A atitude de Lenin, acusando Kautsky de romper irremediável e decididamente com o marxismo [50] etc., não decorreu de uma reflexão teórica, com base científica, mas de uma paixão política. O objetivo das diatribes, com que ele contribuiu para dogmatizar o marxismo, não consistiu em convencer, mas em vencer, em estigmatizar os que pensavam diferentemente, pois todo o seu esforço visava, antes de mais nada, a promover a revolução na Rússia e no resto da Europa. O próprio Kautsky reconheceu que Lenin fora um homem dos mais persistentes, inabaláveis, com uma vontade desafiante, e comparou-o a Bismarck [51], inclusive por compreender muito bem o significado da força armada, na política, e aplicá-la, implacavelmente, no momento decisivo. Ponderou, porém, que, ao contrário de Bismarck, que estudava cuidadosamente os Estados, com os quais tinha de ligar seu poder e as relações de classe neles existentes, Lenin nunca conseguiu entender completamente as peculiaridades sociais e políticas da Europa Ocidental, embora lá houvesse vivido, como emigrante, várias décadas. Sua política, adaptada completamente às peculiaridades da Rússia, foi, com respeito aos países estrangeiros, baseada na expectativa da revolução mundial, a qual, desde o começo, devia ter parecido uma ilusão para qualquer um que conhecesse a Europa Ocidental, Kautsky aduziu [52]. Com efeito, a política de Lênin, sua concepção de partido e seu comportamento político, marcado pelo voluntarismo, refletiram as idiossincrasias culturais da Rússia, onde em 8 de março de 1917 (23 de fevereiro pelo calendário gregoriano [53]) a revolução finalmente irrompeu, possibilitando o ressurgimento do Soviet de Deputados Operários e Soldados e compelindo o Tsar Nicholas II a abdicar do trono.
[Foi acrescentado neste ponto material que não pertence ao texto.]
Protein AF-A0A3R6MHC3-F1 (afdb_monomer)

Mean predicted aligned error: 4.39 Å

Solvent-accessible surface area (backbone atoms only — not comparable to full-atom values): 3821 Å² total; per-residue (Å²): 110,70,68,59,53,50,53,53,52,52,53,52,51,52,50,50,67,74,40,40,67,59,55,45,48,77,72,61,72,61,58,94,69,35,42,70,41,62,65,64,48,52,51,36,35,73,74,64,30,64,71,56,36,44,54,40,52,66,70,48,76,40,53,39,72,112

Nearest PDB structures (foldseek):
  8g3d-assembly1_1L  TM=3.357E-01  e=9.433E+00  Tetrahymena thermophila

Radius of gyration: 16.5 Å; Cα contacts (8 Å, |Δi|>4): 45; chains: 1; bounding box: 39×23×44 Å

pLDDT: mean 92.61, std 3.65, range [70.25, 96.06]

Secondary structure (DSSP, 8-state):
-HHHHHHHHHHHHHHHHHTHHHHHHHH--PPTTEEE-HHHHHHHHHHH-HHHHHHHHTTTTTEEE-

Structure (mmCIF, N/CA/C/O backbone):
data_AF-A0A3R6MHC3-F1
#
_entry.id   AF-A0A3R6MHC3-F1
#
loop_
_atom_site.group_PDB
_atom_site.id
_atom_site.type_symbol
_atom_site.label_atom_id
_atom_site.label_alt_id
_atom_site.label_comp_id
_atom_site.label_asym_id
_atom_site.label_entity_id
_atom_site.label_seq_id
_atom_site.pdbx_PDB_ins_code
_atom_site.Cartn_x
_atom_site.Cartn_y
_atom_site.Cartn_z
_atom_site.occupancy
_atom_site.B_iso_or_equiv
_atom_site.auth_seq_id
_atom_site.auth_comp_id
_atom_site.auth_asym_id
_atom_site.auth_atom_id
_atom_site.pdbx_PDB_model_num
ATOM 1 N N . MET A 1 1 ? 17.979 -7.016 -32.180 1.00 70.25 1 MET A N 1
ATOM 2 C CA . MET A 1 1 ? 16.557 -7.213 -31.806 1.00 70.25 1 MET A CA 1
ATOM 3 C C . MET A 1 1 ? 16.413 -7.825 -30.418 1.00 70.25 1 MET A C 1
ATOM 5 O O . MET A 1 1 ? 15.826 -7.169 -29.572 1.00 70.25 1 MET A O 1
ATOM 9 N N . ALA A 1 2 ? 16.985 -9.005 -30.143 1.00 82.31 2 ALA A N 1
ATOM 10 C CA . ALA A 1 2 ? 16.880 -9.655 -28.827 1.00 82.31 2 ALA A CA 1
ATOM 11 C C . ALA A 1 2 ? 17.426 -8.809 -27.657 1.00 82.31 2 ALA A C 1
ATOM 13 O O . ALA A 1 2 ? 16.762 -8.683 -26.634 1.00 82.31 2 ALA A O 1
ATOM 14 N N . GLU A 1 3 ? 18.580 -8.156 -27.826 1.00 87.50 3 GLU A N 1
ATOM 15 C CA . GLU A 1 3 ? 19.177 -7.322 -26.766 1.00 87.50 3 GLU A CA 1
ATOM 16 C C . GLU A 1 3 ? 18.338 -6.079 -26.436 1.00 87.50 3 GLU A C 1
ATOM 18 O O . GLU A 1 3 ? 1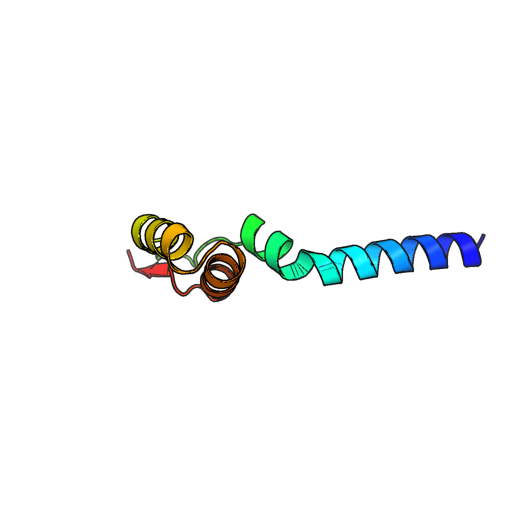8.214 -5.685 -25.281 1.00 87.50 3 GLU A O 1
ATOM 23 N N . LEU A 1 4 ? 17.691 -5.506 -27.452 1.00 92.00 4 LEU A N 1
ATOM 24 C CA . LEU A 1 4 ? 16.812 -4.344 -27.318 1.00 92.00 4 LEU A CA 1
ATOM 25 C C . LEU A 1 4 ? 15.533 -4.714 -26.550 1.00 92.00 4 LEU A C 1
ATOM 27 O O .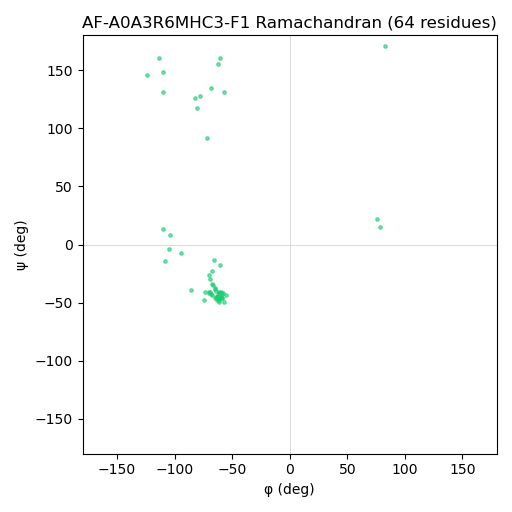 LEU A 1 4 ? 15.123 -3.998 -25.642 1.00 92.00 4 LEU A O 1
ATOM 31 N N . ILE A 1 5 ? 14.952 -5.878 -26.865 1.00 93.94 5 ILE A N 1
ATOM 32 C CA . ILE A 1 5 ? 13.803 -6.436 -26.139 1.00 93.94 5 ILE A CA 1
ATOM 33 C C . ILE A 1 5 ? 14.184 -6.734 -24.683 1.00 93.94 5 ILE A C 1
ATOM 35 O O . ILE A 1 5 ? 13.451 -6.359 -23.771 1.00 93.94 5 ILE A O 1
ATOM 39 N N . SER A 1 6 ? 15.346 -7.354 -24.458 1.00 93.56 6 SER A N 1
ATOM 40 C CA . SER A 1 6 ? 15.852 -7.658 -23.114 1.00 93.56 6 SER A CA 1
ATOM 41 C C . SER A 1 6 ? 16.057 -6.392 -22.272 1.00 93.56 6 SER A C 1
ATOM 43 O O . SER A 1 6 ? 15.639 -6.336 -21.113 1.00 93.56 6 SER A O 1
ATOM 45 N N . GLY A 1 7 ? 16.618 -5.332 -22.866 1.00 94.88 7 GLY A N 1
ATOM 46 C CA . GLY A 1 7 ? 16.790 -4.040 -22.200 1.00 94.88 7 GLY A CA 1
ATOM 47 C C . GLY A 1 7 ? 15.460 -3.402 -21.791 1.00 94.88 7 GLY A C 1
ATOM 48 O O . GLY A 1 7 ? 15.305 -2.979 -20.646 1.00 94.88 7 GLY A O 1
ATOM 49 N N . ILE A 1 8 ? 14.469 -3.398 -22.689 1.00 96.06 8 ILE A N 1
ATOM 50 C CA . ILE A 1 8 ? 13.126 -2.869 -22.401 1.00 96.06 8 ILE A CA 1
ATOM 51 C C . ILE A 1 8 ? 12.456 -3.665 -21.273 1.00 96.06 8 ILE A C 1
ATOM 53 O O . ILE A 1 8 ? 11.930 -3.070 -20.334 1.00 96.06 8 ILE A O 1
ATOM 57 N N . LEU A 1 9 ? 12.513 -5.000 -21.325 1.00 95.31 9 LEU A N 1
ATOM 58 C CA . LEU A 1 9 ? 11.952 -5.858 -20.278 1.00 95.31 9 LEU A CA 1
ATOM 59 C C . LEU A 1 9 ? 12.607 -5.600 -18.920 1.00 95.31 9 LEU A C 1
ATOM 61 O O . LEU A 1 9 ? 11.906 -5.495 -17.917 1.00 95.31 9 LEU A O 1
ATOM 65 N N . THR A 1 10 ? 13.930 -5.439 -18.890 1.00 95.88 10 THR A N 1
ATOM 66 C CA . THR A 1 10 ? 14.666 -5.137 -17.656 1.00 95.88 10 THR A CA 1
ATOM 67 C C . THR A 1 10 ? 14.190 -3.821 -17.039 1.00 95.88 10 THR A C 1
ATOM 69 O O . THR A 1 10 ? 13.910 -3.774 -15.844 1.00 95.88 10 THR A O 1
ATOM 72 N N . ILE A 1 11 ? 14.020 -2.765 -17.844 1.00 95.69 11 ILE A N 1
ATOM 73 C CA . ILE A 1 11 ? 13.525 -1.466 -17.361 1.00 95.69 11 ILE A CA 1
ATOM 74 C C . ILE A 1 11 ? 12.104 -1.595 -16.799 1.00 95.69 11 ILE A C 1
ATOM 76 O O . ILE A 1 11 ? 11.833 -1.079 -15.715 1.00 95.69 11 ILE A O 1
ATOM 80 N N . ILE A 1 12 ? 11.215 -2.311 -17.495 1.00 95.75 12 ILE A N 1
ATOM 81 C CA . ILE A 1 12 ? 9.834 -2.535 -17.041 1.00 95.75 12 ILE A CA 1
ATOM 82 C C . ILE A 1 12 ? 9.823 -3.283 -15.705 1.00 95.75 12 ILE A C 1
ATOM 84 O O . ILE A 1 12 ? 9.140 -2.858 -14.777 1.00 95.75 12 ILE A O 1
ATOM 88 N N . VAL A 1 13 ? 10.598 -4.362 -15.572 1.00 95.69 13 VAL A N 1
ATOM 89 C CA . VAL A 1 13 ? 10.668 -5.136 -14.324 1.00 95.69 13 VAL A CA 1
ATOM 90 C C . VAL A 1 13 ? 11.215 -4.281 -13.181 1.00 95.69 13 VAL A C 1
ATOM 92 O O . VAL A 1 13 ? 10.617 -4.258 -12.108 1.00 95.69 13 VAL A O 1
ATOM 95 N N . CYS A 1 14 ? 12.296 -3.528 -13.403 1.00 95.31 14 CYS A N 1
ATOM 96 C CA . CYS A 1 14 ? 12.842 -2.619 -12.393 1.00 95.31 14 CYS A CA 1
ATOM 97 C C . CYS A 1 14 ? 11.827 -1.549 -11.968 1.00 95.31 14 CYS A C 1
ATOM 99 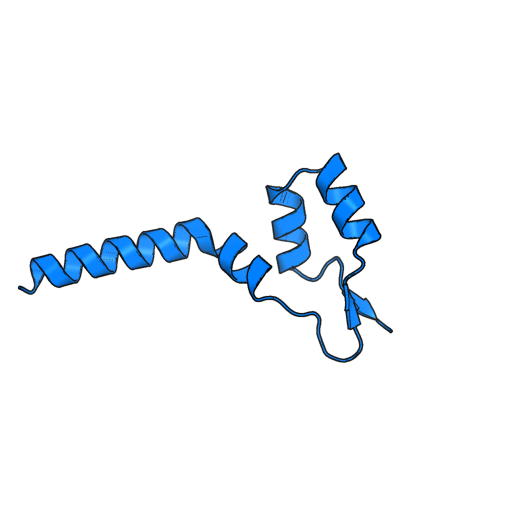O O . CYS A 1 14 ? 11.709 -1.265 -10.778 1.00 95.31 14 CYS A O 1
ATOM 101 N N . TYR A 1 15 ? 11.067 -0.990 -12.914 1.00 93.81 15 TYR A N 1
ATOM 102 C CA . TYR A 1 15 ? 10.007 -0.027 -12.619 1.00 93.81 15 TYR A CA 1
ATOM 103 C C . TYR A 1 15 ? 8.895 -0.653 -11.769 1.00 93.81 15 TYR A C 1
ATOM 105 O O . TYR A 1 15 ? 8.518 -0.098 -10.739 1.00 93.81 15 TYR A O 1
ATOM 113 N N . LEU A 1 16 ? 8.414 -1.840 -12.150 1.00 92.31 16 LEU A N 1
ATOM 114 C CA . LEU A 1 16 ? 7.374 -2.554 -11.406 1.00 92.31 16 LEU A CA 1
ATOM 115 C C . LEU A 1 16 ? 7.826 -2.912 -9.986 1.00 92.31 16 LEU A C 1
ATOM 117 O O . LEU A 1 16 ? 7.045 -2.762 -9.052 1.00 92.31 16 LEU A O 1
ATOM 121 N N . LEU A 1 17 ? 9.078 -3.346 -9.810 1.00 92.12 17 LEU A N 1
ATOM 122 C CA . LEU A 1 17 ? 9.637 -3.656 -8.492 1.00 92.12 17 LEU A CA 1
ATOM 123 C C . LEU A 1 17 ? 9.838 -2.395 -7.640 1.00 92.12 17 LEU A C 1
ATOM 125 O O . LEU A 1 17 ? 9.536 -2.416 -6.450 1.00 92.12 17 LEU A O 1
ATOM 129 N N . GLY A 1 18 ? 10.305 -1.296 -8.239 1.00 90.50 18 GLY A N 1
ATOM 130 C CA . GLY A 1 18 ? 10.521 -0.027 -7.538 1.00 90.50 18 GLY A CA 1
ATOM 131 C C . GLY A 1 18 ? 9.229 0.668 -7.099 1.00 90.50 18 GLY A C 1
ATOM 132 O O . GLY A 1 18 ? 9.219 1.338 -6.071 1.00 90.50 18 GLY A O 1
ATOM 133 N N . HIS A 1 19 ? 8.135 0.472 -7.839 1.00 91.19 19 HIS A N 1
ATOM 134 C CA . HIS A 1 19 ? 6.837 1.104 -7.577 1.00 91.19 19 HIS A CA 1
ATOM 135 C C . HIS A 1 19 ? 5.763 0.126 -7.082 1.00 91.19 19 HIS A C 1
ATOM 137 O O . HIS A 1 19 ? 4.585 0.480 -7.037 1.00 91.19 19 HIS A O 1
ATOM 143 N N . TRP A 1 20 ? 6.137 -1.093 -6.680 1.00 89.44 20 TRP A N 1
ATOM 144 C CA . TRP A 1 20 ? 5.179 -2.140 -6.312 1.00 89.44 20 TRP A CA 1
ATOM 145 C C . TRP A 1 20 ? 4.201 -1.709 -5.211 1.00 89.44 20 TRP A C 1
ATOM 147 O O . TRP A 1 20 ? 2.998 -1.946 -5.322 1.00 89.44 20 TRP A O 1
ATOM 157 N N . ASP A 1 21 ? 4.692 -1.035 -4.167 1.00 89.25 21 ASP A N 1
ATOM 158 C CA . ASP A 1 21 ? 3.838 -0.556 -3.076 1.00 89.25 21 ASP A CA 1
ATOM 159 C C . ASP A 1 21 ? 2.839 0.515 -3.539 1.00 89.25 21 ASP A C 1
ATOM 161 O O . ASP A 1 21 ? 1.693 0.499 -3.094 1.00 89.25 21 ASP A O 1
ATOM 165 N N . GLU A 1 22 ? 3.231 1.414 -4.447 1.00 90.75 22 GLU A N 1
ATOM 166 C CA . GLU A 1 22 ? 2.325 2.429 -5.007 1.00 90.75 22 GLU A CA 1
ATOM 167 C C . GLU A 1 22 ? 1.288 1.788 -5.934 1.00 90.75 22 GLU A C 1
ATOM 169 O O . GLU A 1 22 ? 0.102 2.112 -5.866 1.00 90.75 22 GLU A O 1
ATOM 174 N N . ILE A 1 23 ? 1.714 0.828 -6.763 1.00 91.75 23 ILE A N 1
ATOM 175 C CA . ILE A 1 23 ? 0.822 0.051 -7.632 1.00 91.75 23 ILE A CA 1
ATOM 176 C C . ILE A 1 23 ? -0.215 -0.686 -6.784 1.00 91.75 23 ILE A C 1
ATOM 178 O O . ILE A 1 23 ? -1.406 -0.644 -7.097 1.00 91.75 23 ILE A O 1
ATOM 182 N N . LYS A 1 24 ? 0.210 -1.333 -5.695 1.00 92.81 24 LYS A N 1
ATOM 183 C CA . LYS A 1 24 ? -0.701 -2.025 -4.785 1.00 92.81 24 LYS A CA 1
ATOM 184 C C . LYS A 1 24 ? -1.657 -1.046 -4.107 1.00 92.81 24 LYS A C 1
ATOM 186 O O . LYS A 1 24 ? -2.850 -1.317 -4.090 1.00 92.81 24 LYS A O 1
ATOM 191 N N . PHE A 1 25 ? -1.162 0.089 -3.619 1.00 91.44 25 PHE A N 1
ATOM 192 C CA . PHE A 1 25 ? -1.984 1.101 -2.953 1.00 91.44 25 PHE A CA 1
ATOM 193 C C . PHE A 1 25 ? -3.104 1.618 -3.863 1.00 91.44 25 PHE A C 1
ATOM 195 O O . PHE A 1 25 ? -4.257 1.661 -3.448 1.00 91.44 25 PHE A O 1
ATOM 202 N N . ASN A 1 26 ? -2.784 1.931 -5.121 1.00 89.81 26 ASN A N 1
ATOM 203 C CA . ASN A 1 26 ? -3.742 2.488 -6.078 1.00 89.81 26 ASN A CA 1
ATOM 204 C C . ASN A 1 26 ? -4.818 1.492 -6.539 1.00 89.81 26 ASN A C 1
ATOM 206 O O . ASN A 1 26 ? -5.893 1.914 -6.952 1.00 89.81 26 ASN A O 1
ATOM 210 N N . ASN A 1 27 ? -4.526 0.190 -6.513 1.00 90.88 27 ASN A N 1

A revolução socialista não se estendeu a toda à Europa. E a história, que se desdobrou com a Segunda Guerra Mundial e, por fim, o desmoronamento da URSS demonstrou que a hipótese de Kautsky estava mais correta e mais próxima da realidade do que a expectativa de Lênin. As grandes potências formaram um grande cartel, o G7 (o grupo das sete nações mais industrializadas), para ajustar os problemas econômicos, e têm na OTAN seu instrumento bélico. E o ultra-imperialismo configurou-se com a supremacia dos EUA, desde o fim da Segunda Guerra Mundial, mas, sobretudo, após o colapso do Bloco Soviético, que abriu novos mercados, concorrendo para impulsionar o processo de internacionalização ou globalização da economia capitalista. As contradições de interesses entre as potências industriais, decerto, não desapareceram completamente, porém nada autoriza a supor que elas, entre si, possam chegar a um conflito armado. As guerras passaram a ser com os países que se encontram na periferia do sistema.


*Luiz Alberto Moniz Bandeira é cientista político e professor emérito de política exterior da Universidade de Brasília.